▶ GOAL OF THE EXERCISE:
Retype exactly the lines below, beginning with the first and ending with the line where "ATOM 45 N N" appears.

(Beginning of RECORDS PROVIDED)

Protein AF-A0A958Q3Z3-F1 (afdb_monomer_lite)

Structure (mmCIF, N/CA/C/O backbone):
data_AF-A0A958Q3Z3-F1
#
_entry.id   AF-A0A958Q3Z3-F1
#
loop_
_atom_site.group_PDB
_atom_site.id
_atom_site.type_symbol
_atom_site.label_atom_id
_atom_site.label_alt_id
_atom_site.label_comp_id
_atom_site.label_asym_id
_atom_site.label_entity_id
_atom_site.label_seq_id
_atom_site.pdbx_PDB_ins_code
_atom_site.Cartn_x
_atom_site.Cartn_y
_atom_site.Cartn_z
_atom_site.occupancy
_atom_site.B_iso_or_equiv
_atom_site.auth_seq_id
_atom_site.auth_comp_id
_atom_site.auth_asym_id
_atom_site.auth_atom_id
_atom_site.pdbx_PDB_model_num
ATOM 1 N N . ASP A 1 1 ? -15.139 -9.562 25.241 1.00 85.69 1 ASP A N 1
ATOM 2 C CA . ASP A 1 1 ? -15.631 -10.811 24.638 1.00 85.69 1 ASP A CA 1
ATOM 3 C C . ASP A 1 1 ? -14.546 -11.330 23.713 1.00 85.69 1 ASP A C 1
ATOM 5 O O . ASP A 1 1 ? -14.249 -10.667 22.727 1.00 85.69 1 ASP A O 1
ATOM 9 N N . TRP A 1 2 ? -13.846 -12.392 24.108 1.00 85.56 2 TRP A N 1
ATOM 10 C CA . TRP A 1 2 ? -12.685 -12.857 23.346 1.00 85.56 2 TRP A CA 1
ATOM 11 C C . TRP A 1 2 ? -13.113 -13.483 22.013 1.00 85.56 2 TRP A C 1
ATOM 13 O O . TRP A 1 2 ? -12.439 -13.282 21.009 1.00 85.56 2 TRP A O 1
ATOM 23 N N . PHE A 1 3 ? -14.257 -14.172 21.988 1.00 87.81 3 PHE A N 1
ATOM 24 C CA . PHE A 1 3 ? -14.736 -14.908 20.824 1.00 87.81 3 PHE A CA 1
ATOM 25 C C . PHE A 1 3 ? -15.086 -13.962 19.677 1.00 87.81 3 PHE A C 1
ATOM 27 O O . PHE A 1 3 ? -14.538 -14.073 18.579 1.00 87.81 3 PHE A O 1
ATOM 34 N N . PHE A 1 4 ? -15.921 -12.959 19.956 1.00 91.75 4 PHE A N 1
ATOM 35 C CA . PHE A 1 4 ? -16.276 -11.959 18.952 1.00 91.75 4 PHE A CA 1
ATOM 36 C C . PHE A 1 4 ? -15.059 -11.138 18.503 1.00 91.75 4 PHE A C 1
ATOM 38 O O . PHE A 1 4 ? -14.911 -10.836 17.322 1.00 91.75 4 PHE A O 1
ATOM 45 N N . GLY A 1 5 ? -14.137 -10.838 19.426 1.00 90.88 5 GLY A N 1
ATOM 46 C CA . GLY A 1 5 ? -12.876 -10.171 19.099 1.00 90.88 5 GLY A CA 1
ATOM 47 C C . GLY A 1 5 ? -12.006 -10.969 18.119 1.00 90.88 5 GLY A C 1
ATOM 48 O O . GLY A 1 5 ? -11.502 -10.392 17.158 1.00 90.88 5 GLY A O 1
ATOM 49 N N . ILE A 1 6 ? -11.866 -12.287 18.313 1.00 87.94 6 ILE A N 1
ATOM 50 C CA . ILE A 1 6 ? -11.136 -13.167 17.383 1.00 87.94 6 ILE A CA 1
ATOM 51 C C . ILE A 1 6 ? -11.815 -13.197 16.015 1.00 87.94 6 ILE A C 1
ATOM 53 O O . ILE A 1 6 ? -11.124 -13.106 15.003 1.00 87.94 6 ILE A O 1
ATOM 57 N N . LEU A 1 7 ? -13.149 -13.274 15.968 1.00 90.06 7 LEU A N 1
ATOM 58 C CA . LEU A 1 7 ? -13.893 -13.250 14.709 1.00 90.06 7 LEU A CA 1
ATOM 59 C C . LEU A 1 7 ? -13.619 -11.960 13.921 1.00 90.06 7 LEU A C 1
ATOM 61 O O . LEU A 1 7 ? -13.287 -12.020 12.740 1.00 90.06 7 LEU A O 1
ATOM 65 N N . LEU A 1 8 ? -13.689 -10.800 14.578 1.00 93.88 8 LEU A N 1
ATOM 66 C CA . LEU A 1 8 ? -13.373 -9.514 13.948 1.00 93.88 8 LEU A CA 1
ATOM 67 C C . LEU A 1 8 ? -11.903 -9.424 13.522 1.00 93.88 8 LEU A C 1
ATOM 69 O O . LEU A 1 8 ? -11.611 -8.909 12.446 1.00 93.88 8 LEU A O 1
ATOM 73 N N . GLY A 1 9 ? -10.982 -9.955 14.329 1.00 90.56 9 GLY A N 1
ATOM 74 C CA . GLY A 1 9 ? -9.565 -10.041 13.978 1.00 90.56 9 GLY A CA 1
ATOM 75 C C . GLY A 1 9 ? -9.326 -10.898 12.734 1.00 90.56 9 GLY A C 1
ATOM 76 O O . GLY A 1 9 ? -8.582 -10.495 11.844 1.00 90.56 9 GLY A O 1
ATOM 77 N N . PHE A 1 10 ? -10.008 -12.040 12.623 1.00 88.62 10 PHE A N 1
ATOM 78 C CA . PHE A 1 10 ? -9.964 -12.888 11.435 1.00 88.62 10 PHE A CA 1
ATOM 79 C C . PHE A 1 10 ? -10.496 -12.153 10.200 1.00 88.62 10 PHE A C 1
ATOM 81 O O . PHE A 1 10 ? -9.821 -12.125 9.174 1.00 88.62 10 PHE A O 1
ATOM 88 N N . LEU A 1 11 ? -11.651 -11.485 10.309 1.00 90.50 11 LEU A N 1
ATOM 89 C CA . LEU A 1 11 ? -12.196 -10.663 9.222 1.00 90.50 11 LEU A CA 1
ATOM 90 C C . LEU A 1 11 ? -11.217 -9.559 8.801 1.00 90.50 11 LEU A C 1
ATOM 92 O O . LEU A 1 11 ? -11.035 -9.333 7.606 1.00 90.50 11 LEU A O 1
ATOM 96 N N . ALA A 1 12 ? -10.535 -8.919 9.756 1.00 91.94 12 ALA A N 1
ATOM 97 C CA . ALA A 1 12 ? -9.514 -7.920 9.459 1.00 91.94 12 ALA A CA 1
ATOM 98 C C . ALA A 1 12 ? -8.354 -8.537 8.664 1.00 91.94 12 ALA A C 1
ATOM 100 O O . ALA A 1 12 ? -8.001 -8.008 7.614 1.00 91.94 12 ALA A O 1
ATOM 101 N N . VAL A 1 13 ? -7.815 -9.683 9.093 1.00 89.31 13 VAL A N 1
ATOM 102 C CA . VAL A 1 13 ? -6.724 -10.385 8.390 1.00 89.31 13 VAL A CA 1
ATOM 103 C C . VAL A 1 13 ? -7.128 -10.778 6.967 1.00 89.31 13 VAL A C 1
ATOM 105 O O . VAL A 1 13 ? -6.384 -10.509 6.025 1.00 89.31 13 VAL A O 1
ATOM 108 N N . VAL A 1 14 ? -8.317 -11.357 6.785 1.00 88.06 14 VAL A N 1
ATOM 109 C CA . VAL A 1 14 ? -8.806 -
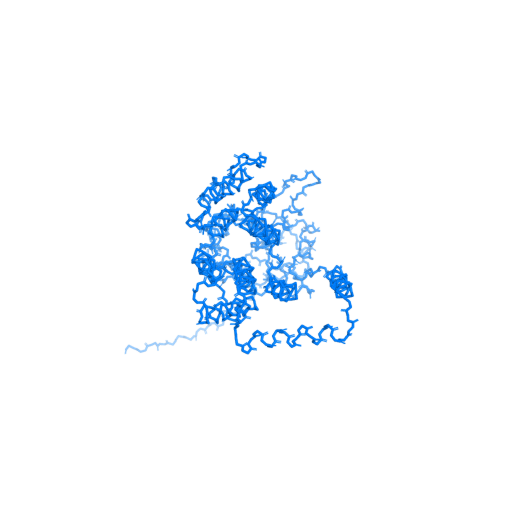11.740 5.451 1.00 88.06 14 VAL A CA 1
ATOM 110 C C . VAL A 1 14 ? -9.015 -10.504 4.573 1.00 88.06 14 VAL A C 1
ATOM 112 O O . VAL A 1 14 ? -8.648 -10.518 3.398 1.00 88.06 14 VAL A O 1
ATOM 115 N N . SER A 1 15 ? -9.511 -9.397 5.139 1.00 88.94 15 SER A N 1
ATOM 116 C CA . SER A 1 15 ? -9.700 -8.147 4.392 1.00 88.94 15 SER A CA 1
ATOM 117 C C . SER A 1 15 ? -8.394 -7.568 3.846 1.00 88.94 15 SER A C 1
ATOM 119 O O . SER A 1 15 ? -8.386 -6.975 2.768 1.00 88.94 15 SER A O 1
ATOM 121 N N . VAL A 1 16 ? -7.274 -7.782 4.543 1.00 87.62 16 VAL A N 1
ATOM 122 C CA . VAL A 1 16 ? -5.972 -7.234 4.146 1.00 87.62 16 VAL A CA 1
ATOM 123 C C . VAL A 1 16 ? -5.139 -8.190 3.286 1.00 87.62 16 VAL A C 1
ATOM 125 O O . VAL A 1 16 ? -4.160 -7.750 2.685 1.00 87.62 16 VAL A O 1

(End of RECORDS PROVIDED)

▶ ANSWER SECTION:
Protein AF-A0A958Q3Z3-F1 (afdb_monomer_lite)

Structure (mmCIF, N/CA/C/O backbone):
data_AF-A0A958Q3Z3-F1
#
_entry.id   AF-A0A958Q3Z3-F1
#
loop_
_atom_site.group_PDB
_atom_site.id
_atom_site.type_symbol
_atom_site.label_atom_id
_atom_site.label_alt_id
_atom_site.label_comp_id
_atom_site.label_asym_id
_atom_site.label_entity_id
_atom_site.label_seq_id
_atom_site.pdbx_PDB_ins_code
_atom_site.Cartn_x
_atom_site.Cartn_y
_atom_site.Cartn_z
_atom_site.occupancy
_atom_site.B_iso_or_equiv
_atom_site.auth_seq_id
_atom_site.auth_comp_id
_atom_site.auth_asym_id
_atom_site.auth_atom_id
_atom_site.pdbx_PDB_model_num
ATOM 1 N N . ASP A 1 1 ? -15.139 -9.562 25.241 1.00 85.69 1 ASP A N 1
ATOM 2 C CA . ASP A 1 1 ? -15.631 -10.811 24.638 1.00 85.69 1 ASP A CA 1
ATOM 3 C C . ASP A 1 1 ? -14.546 -11.330 23.713 1.00 85.69 1 ASP A C 1
ATOM 5 O O . ASP A 1 1 ? -14.249 -10.667 22.727 1.00 85.69 1 ASP A O 1
ATOM 9 N N . TRP A 1 2 ? -13.846 -12.392 24.108 1.00 85.56 2 TRP A N 1
ATOM 10 C CA . TRP A 1 2 ? -12.685 -12.857 23.346 1.00 85.56 2 TRP A CA 1
ATOM 11 C C . TRP A 1 2 ? -13.113 -13.483 22.013 1.00 85.56 2 TRP A C 1
ATOM 13 O O . TRP A 1 2 ? -12.439 -13.282 21.009 1.00 85.56 2 TRP A O 1
ATOM 23 N N . PHE A 1 3 ? -14.257 -14.172 21.988 1.00 87.81 3 PHE A N 1
ATOM 24 C CA . PHE A 1 3 ? -14.736 -14.908 20.824 1.00 87.81 3 PHE A CA 1
ATOM 25 C C . PHE A 1 3 ? -15.086 -13.962 19.677 1.00 87.81 3 PHE A C 1
ATOM 27 O O . PHE A 1 3 ? -14.538 -14.073 18.579 1.00 87.81 3 PHE A O 1
ATOM 34 N N . PHE A 1 4 ? -15.921 -12.959 19.956 1.00 91.75 4 PHE A N 1
ATOM 35 C CA . PHE A 1 4 ? -16.276 -11.959 18.952 1.00 91.75 4 PHE A CA 1
ATOM 36 C C . PHE A 1 4 ? -15.059 -11.138 18.503 1.00 91.75 4 PHE A C 1
ATOM 38 O O . PHE A 1 4 ? -14.911 -10.836 17.322 1.00 91.75 4 PHE A O 1
ATOM 45 N N . GLY A 1 5 ? -14.137 -10.838 19.426 1.00 90.88 5 GLY A N 1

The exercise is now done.